“I am the bearer of a message from her Majesty to you, Count,” she said coldly, giving him a note. “You were right in supposing that she would wish to come here in person, but by representing the difficulty she would experience in leaving the Palace unobserved, I induced her to allow me to be her messenger.”

She turned away again to the window, and Cyril tore open the envelope, and drew out the blotted and tear-stained missive which it contained.

“Cyril, my Beloved” (Ernestine had written),—“You cannot intend to leave me like this. They tell me that you are quitting Thracia in disgrace—but I know that is only my cousin’s malevolence—take me with you. Let me share your trouble—I will not say disgrace, for that cannot attach to your name. Send me one word by Anna, and I will come. Do not think that I shall repent taking the step. You know me well enough to be sure that neither poverty nor scorn would trouble me if I was with you. But I know you are saying, as you did the other day, ‘The choice was in your own hands, and you preferred your son to me.’ Dearest, how could I build our happiness on the ruins of my child’s? You would not wish me to do so; you were trying me, were you not? I have never opposed you in anything but this, but how could I deprive Michael of the joy I desired for myself? And if you think I deserve punishment for following my conscience in this respect, I have received it. Three days and nights of misery, Cyril! Even you would pity me if you saw me now—they tell me I am mad, merely because I love you—or will you not forgive me yet? But if I must go on suffering in this way, at least do not leave me without a word. Let me see you once more, just to say good-bye. I will not trouble you with entreaties, I will only look at you for the last time. Let me have a kind look to remember, and not the dreadful cold eyes that met mine the other day. Remember that day in the burning house, that mountain-path in the snow. You loved me then. Have you the heart to forsake me without one kind word? But no, you are welcome to overwhelm me with reproaches, if only you will let me see you. You know how I love you.—Your broken-hearted

Ernestine.”

“I fear, mademoiselle,” said Cyril to the messenger, crumpling the note in his hand, “that her Majesty forgets the circumstances of the case.

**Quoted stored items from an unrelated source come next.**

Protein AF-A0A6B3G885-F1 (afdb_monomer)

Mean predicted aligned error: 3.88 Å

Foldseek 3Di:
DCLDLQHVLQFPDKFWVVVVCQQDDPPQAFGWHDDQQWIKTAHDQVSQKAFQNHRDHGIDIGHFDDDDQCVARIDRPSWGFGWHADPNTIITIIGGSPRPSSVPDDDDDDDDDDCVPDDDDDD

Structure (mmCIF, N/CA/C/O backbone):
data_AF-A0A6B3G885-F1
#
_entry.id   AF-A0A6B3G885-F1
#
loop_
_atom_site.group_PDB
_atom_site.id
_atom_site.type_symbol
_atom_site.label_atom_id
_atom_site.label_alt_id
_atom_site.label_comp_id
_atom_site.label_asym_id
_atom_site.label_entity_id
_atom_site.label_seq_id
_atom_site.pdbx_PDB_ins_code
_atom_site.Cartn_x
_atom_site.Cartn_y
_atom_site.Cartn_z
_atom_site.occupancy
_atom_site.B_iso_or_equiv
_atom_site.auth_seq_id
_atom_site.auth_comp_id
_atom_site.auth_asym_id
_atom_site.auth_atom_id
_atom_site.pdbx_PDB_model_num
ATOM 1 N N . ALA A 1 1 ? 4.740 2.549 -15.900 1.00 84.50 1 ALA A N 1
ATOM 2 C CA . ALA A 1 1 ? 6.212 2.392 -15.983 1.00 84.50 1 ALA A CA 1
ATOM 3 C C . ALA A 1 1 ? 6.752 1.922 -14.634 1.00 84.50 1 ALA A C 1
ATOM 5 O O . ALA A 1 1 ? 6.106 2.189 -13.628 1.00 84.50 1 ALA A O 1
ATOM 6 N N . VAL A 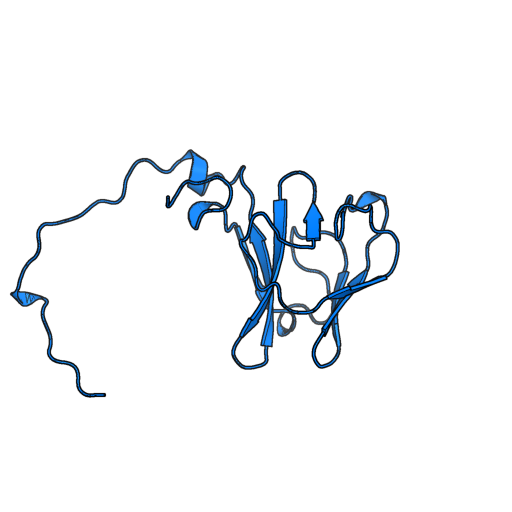1 2 ? 7.911 1.251 -14.601 1.00 89.94 2 VAL A N 1
ATOM 7 C CA . VAL A 1 2 ? 8.509 0.700 -13.364 1.00 89.94 2 VAL A CA 1
ATOM 8 C C . VAL A 1 2 ? 8.783 1.790 -12.313 1.00 89.94 2 VAL A C 1
ATOM 10 O O . VAL A 1 2 ? 8.456 1.610 -11.144 1.00 89.94 2 VAL A O 1
ATOM 13 N N . ALA A 1 3 ? 9.277 2.952 -12.753 1.00 93.75 3 ALA A N 1
ATOM 14 C CA . ALA A 1 3 ? 9.548 4.123 -11.914 1.00 93.75 3 ALA A CA 1
ATOM 15 C C . ALA A 1 3 ? 8.419 5.183 -11.916 1.00 93.75 3 ALA A C 1
ATOM 17 O O . ALA A 1 3 ? 8.651 6.356 -11.616 1.00 93.75 3 ALA A O 1
ATOM 18 N N . ALA A 1 4 ? 7.181 4.814 -12.272 1.00 95.06 4 ALA A N 1
ATOM 19 C CA . ALA A 1 4 ? 6.036 5.715 -12.080 1.00 95.06 4 ALA A CA 1
ATOM 20 C C . ALA A 1 4 ? 5.839 6.029 -10.574 1.00 95.06 4 ALA A C 1
ATOM 22 O O . ALA A 1 4 ? 6.271 5.215 -9.758 1.00 95.06 4 ALA A O 1
ATOM 23 N N . PRO A 1 5 ? 5.215 7.163 -10.185 1.00 96.06 5 PRO A N 1
ATOM 24 C CA . PRO A 1 5 ? 5.047 7.548 -8.774 1.00 96.06 5 PRO A CA 1
ATOM 25 C C . PRO A 1 5 ? 4.464 6.450 -7.877 1.00 96.06 5 PRO A C 1
ATOM 27 O O . PRO A 1 5 ? 4.945 6.259 -6.771 1.00 96.06 5 PRO A O 1
ATOM 30 N N . TYR A 1 6 ? 3.505 5.676 -8.388 1.00 96.94 6 TYR A N 1
ATOM 31 C CA . TYR A 1 6 ? 2.925 4.519 -7.695 1.00 96.94 6 TYR A CA 1
ATOM 32 C C . TYR A 1 6 ? 3.201 3.197 -8.434 1.00 96.94 6 TYR A C 1
ATOM 34 O O . TYR A 1 6 ? 2.373 2.291 -8.472 1.00 96.94 6 TYR A O 1
ATOM 42 N N . GLY A 1 7 ? 4.346 3.121 -9.120 1.00 95.31 7 GLY A N 1
ATOM 43 C CA . GLY A 1 7 ? 4.806 1.921 -9.819 1.00 95.31 7 GLY A CA 1
ATOM 44 C C . GLY A 1 7 ? 5.503 0.917 -8.889 1.00 95.31 7 GLY A C 1
ATOM 45 O O . GLY A 1 7 ? 5.682 1.177 -7.707 1.00 95.31 7 GLY A O 1
ATOM 46 N N . PRO A 1 8 ? 5.967 -0.232 -9.405 1.00 96.00 8 PRO A N 1
ATOM 47 C CA . PRO A 1 8 ? 6.617 -1.263 -8.592 1.00 96.00 8 PRO A CA 1
ATOM 48 C C . PRO A 1 8 ? 7.749 -0.770 -7.677 1.00 96.00 8 PRO A C 1
ATOM 50 O O . PRO A 1 8 ? 7.877 -1.269 -6.567 1.00 96.00 8 PRO A O 1
ATOM 53 N N . LEU A 1 9 ? 8.552 0.212 -8.105 1.00 96.81 9 LEU A N 1
ATOM 54 C CA . LEU A 1 9 ? 9.669 0.720 -7.295 1.00 96.81 9 LEU A CA 1
ATOM 55 C C . LEU A 1 9 ? 9.270 1.702 -6.194 1.00 96.81 9 LEU A C 1
ATOM 57 O O . LEU A 1 9 ? 10.121 2.073 -5.384 1.00 96.81 9 LEU A O 1
ATOM 61 N N . SER A 1 10 ? 8.013 2.137 -6.154 1.00 97.69 10 SER A N 1
ATOM 62 C CA . SER A 1 10 ? 7.502 2.892 -5.014 1.00 97.69 10 SER A CA 1
ATOM 63 C C . SER A 1 10 ? 7.026 1.979 -3.883 1.00 97.69 10 SER A C 1
ATOM 65 O O . SER A 1 10 ? 6.798 2.474 -2.790 1.00 97.69 10 SER A O 1
ATOM 67 N N . LEU A 1 11 ? 6.902 0.661 -4.096 1.00 97.62 11 LEU A N 1
ATOM 68 C CA . LEU A 1 11 ? 6.554 -0.283 -3.032 1.00 97.62 11 LEU A CA 1
ATOM 69 C C . LEU A 1 11 ? 7.721 -0.427 -2.047 1.00 97.62 11 LEU A C 1
ATOM 71 O O . LEU A 1 11 ? 8.720 -1.082 -2.345 1.00 97.62 11 LEU A O 1
ATOM 75 N N . THR A 1 12 ? 7.575 0.159 -0.867 1.00 96.88 12 THR A N 1
ATOM 76 C CA . THR A 1 12 ? 8.570 0.142 0.214 1.00 96.88 12 THR A CA 1
ATOM 77 C C . THR A 1 12 ? 8.321 -0.976 1.220 1.00 96.88 12 THR A C 1
ATOM 79 O O . THR A 1 12 ? 9.255 -1.395 1.903 1.00 96.88 12 THR A O 1
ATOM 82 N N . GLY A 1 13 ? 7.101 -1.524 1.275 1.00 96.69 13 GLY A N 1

It would scarcely improve my position in Thracia at the present moment if I invited the Queen to run away with me. Not,” he dropped for a moment the hard tone in which he had spoken, and Anna Mirkovics looked up with sudden hope, “that I do not consider the scandal involved would inflict a very salutary punishment on King Michael and his future relatives, but one really must consider one’s own personal feelings a little in such a matter.”

“Then what answer”—the maid of honour’s voice was almost choked with indignation—“am I to take to her Majesty?”

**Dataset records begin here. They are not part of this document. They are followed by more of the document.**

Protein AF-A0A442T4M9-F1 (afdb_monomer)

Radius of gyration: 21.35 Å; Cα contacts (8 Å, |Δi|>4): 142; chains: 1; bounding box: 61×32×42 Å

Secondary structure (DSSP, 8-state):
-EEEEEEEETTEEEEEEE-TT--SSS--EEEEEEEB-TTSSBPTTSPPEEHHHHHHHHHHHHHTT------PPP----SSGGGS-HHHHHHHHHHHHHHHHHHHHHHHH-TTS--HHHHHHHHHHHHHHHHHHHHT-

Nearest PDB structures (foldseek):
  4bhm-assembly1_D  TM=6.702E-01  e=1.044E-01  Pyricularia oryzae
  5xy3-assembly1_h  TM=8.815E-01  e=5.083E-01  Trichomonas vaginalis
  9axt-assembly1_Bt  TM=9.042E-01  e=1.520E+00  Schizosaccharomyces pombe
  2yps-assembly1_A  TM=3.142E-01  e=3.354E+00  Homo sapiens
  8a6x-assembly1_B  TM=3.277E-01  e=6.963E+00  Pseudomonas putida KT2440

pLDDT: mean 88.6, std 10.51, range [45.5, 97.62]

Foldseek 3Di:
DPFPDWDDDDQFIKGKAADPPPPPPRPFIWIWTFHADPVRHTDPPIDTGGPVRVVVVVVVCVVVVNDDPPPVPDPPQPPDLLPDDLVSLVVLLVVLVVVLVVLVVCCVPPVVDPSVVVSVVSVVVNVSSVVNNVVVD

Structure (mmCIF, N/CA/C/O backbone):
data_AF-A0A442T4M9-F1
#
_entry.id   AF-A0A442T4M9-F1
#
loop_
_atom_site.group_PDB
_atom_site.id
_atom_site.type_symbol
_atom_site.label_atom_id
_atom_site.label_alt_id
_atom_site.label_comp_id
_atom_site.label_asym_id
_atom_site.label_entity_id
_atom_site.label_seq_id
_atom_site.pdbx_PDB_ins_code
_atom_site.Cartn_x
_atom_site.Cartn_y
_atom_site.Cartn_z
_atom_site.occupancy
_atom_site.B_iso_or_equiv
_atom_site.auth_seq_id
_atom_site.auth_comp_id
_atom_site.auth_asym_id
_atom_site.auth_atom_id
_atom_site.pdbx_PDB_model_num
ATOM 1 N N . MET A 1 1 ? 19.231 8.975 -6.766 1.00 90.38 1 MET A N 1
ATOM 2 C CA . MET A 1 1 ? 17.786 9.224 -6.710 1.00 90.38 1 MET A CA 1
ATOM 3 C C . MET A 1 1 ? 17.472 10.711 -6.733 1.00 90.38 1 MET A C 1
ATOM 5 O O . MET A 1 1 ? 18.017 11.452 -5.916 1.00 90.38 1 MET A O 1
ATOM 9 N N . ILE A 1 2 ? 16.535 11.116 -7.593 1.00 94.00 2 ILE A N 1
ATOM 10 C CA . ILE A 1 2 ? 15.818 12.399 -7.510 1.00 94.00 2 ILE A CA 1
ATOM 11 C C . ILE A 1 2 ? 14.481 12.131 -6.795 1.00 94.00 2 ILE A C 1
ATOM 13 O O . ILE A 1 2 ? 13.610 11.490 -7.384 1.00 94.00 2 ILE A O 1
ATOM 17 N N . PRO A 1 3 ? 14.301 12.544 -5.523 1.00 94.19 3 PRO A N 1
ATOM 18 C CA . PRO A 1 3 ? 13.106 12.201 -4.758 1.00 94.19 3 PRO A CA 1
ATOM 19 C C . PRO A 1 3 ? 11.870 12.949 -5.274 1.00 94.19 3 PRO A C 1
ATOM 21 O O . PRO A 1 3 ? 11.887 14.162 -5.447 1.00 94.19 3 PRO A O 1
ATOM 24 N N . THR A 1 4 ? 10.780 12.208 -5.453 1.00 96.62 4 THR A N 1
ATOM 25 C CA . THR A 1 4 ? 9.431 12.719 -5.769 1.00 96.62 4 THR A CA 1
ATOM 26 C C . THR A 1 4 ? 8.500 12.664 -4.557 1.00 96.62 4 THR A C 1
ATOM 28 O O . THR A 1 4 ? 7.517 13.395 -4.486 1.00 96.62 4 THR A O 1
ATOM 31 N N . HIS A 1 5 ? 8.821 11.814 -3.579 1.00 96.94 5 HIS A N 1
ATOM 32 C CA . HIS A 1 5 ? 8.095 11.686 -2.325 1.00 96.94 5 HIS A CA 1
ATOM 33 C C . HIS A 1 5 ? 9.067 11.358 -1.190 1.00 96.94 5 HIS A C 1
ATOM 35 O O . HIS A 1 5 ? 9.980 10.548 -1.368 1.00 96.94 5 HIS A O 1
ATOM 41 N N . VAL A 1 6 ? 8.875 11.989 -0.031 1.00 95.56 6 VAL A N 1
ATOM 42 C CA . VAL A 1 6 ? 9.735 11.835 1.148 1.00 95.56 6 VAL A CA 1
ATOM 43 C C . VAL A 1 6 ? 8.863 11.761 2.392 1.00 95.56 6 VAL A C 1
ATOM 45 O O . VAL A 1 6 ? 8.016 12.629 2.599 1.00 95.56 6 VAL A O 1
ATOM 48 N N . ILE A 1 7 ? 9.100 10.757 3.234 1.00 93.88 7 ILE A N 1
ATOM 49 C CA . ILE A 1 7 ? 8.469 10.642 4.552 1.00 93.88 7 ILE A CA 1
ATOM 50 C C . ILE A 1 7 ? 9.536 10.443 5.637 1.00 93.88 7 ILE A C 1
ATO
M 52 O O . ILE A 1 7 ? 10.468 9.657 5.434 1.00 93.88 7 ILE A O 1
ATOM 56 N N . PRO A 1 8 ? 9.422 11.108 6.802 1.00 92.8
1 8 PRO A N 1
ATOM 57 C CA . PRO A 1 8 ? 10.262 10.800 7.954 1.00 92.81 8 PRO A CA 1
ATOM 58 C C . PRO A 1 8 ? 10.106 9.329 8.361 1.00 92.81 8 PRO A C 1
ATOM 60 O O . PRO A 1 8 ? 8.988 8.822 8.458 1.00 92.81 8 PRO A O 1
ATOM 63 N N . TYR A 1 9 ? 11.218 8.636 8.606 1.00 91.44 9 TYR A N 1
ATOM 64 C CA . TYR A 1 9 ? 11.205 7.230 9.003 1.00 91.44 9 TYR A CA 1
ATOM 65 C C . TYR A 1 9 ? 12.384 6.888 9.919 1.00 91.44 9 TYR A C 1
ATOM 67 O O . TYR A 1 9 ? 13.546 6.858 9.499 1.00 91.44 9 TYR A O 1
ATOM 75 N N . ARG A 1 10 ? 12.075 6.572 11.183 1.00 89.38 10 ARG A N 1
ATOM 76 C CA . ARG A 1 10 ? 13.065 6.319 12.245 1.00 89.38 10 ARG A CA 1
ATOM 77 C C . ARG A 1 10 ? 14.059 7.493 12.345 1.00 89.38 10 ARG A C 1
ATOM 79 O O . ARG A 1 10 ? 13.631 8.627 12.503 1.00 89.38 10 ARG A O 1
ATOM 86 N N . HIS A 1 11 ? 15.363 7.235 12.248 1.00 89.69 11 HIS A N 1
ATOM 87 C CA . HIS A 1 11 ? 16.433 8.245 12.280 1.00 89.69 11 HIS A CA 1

“I think it would be best to tell her that there is no answer. To say that I decline the honour might sound discourteous.”

“But you will see her to say good-bye? You must.”

“Pardon me; such a step would indicate a willingness to do more, and I have no intention of doing anything.”

“Yes, if you saw her, you must yield. Oh, Count, have pity upon her! We can do nothing to comfort her, although our hearts are broken by the sight of her sufferings. She sits in the same place from morning till night, and neither weeps nor speaks. The Princess and the King have rallied her, upbraided her, threatened to give out that she has become insane, but nothing could rouse her until Baroness von Hilfenstein happened to hear that you had been released and were about to leave Thracia, and then she determined to make a last effort to communicate with you. You cannot refuse this one small favour. I will smuggle you into the Palace as a friend of my own—what does it signify what they say of me, if I can help to comfort her?—and when you see her, you must give way.”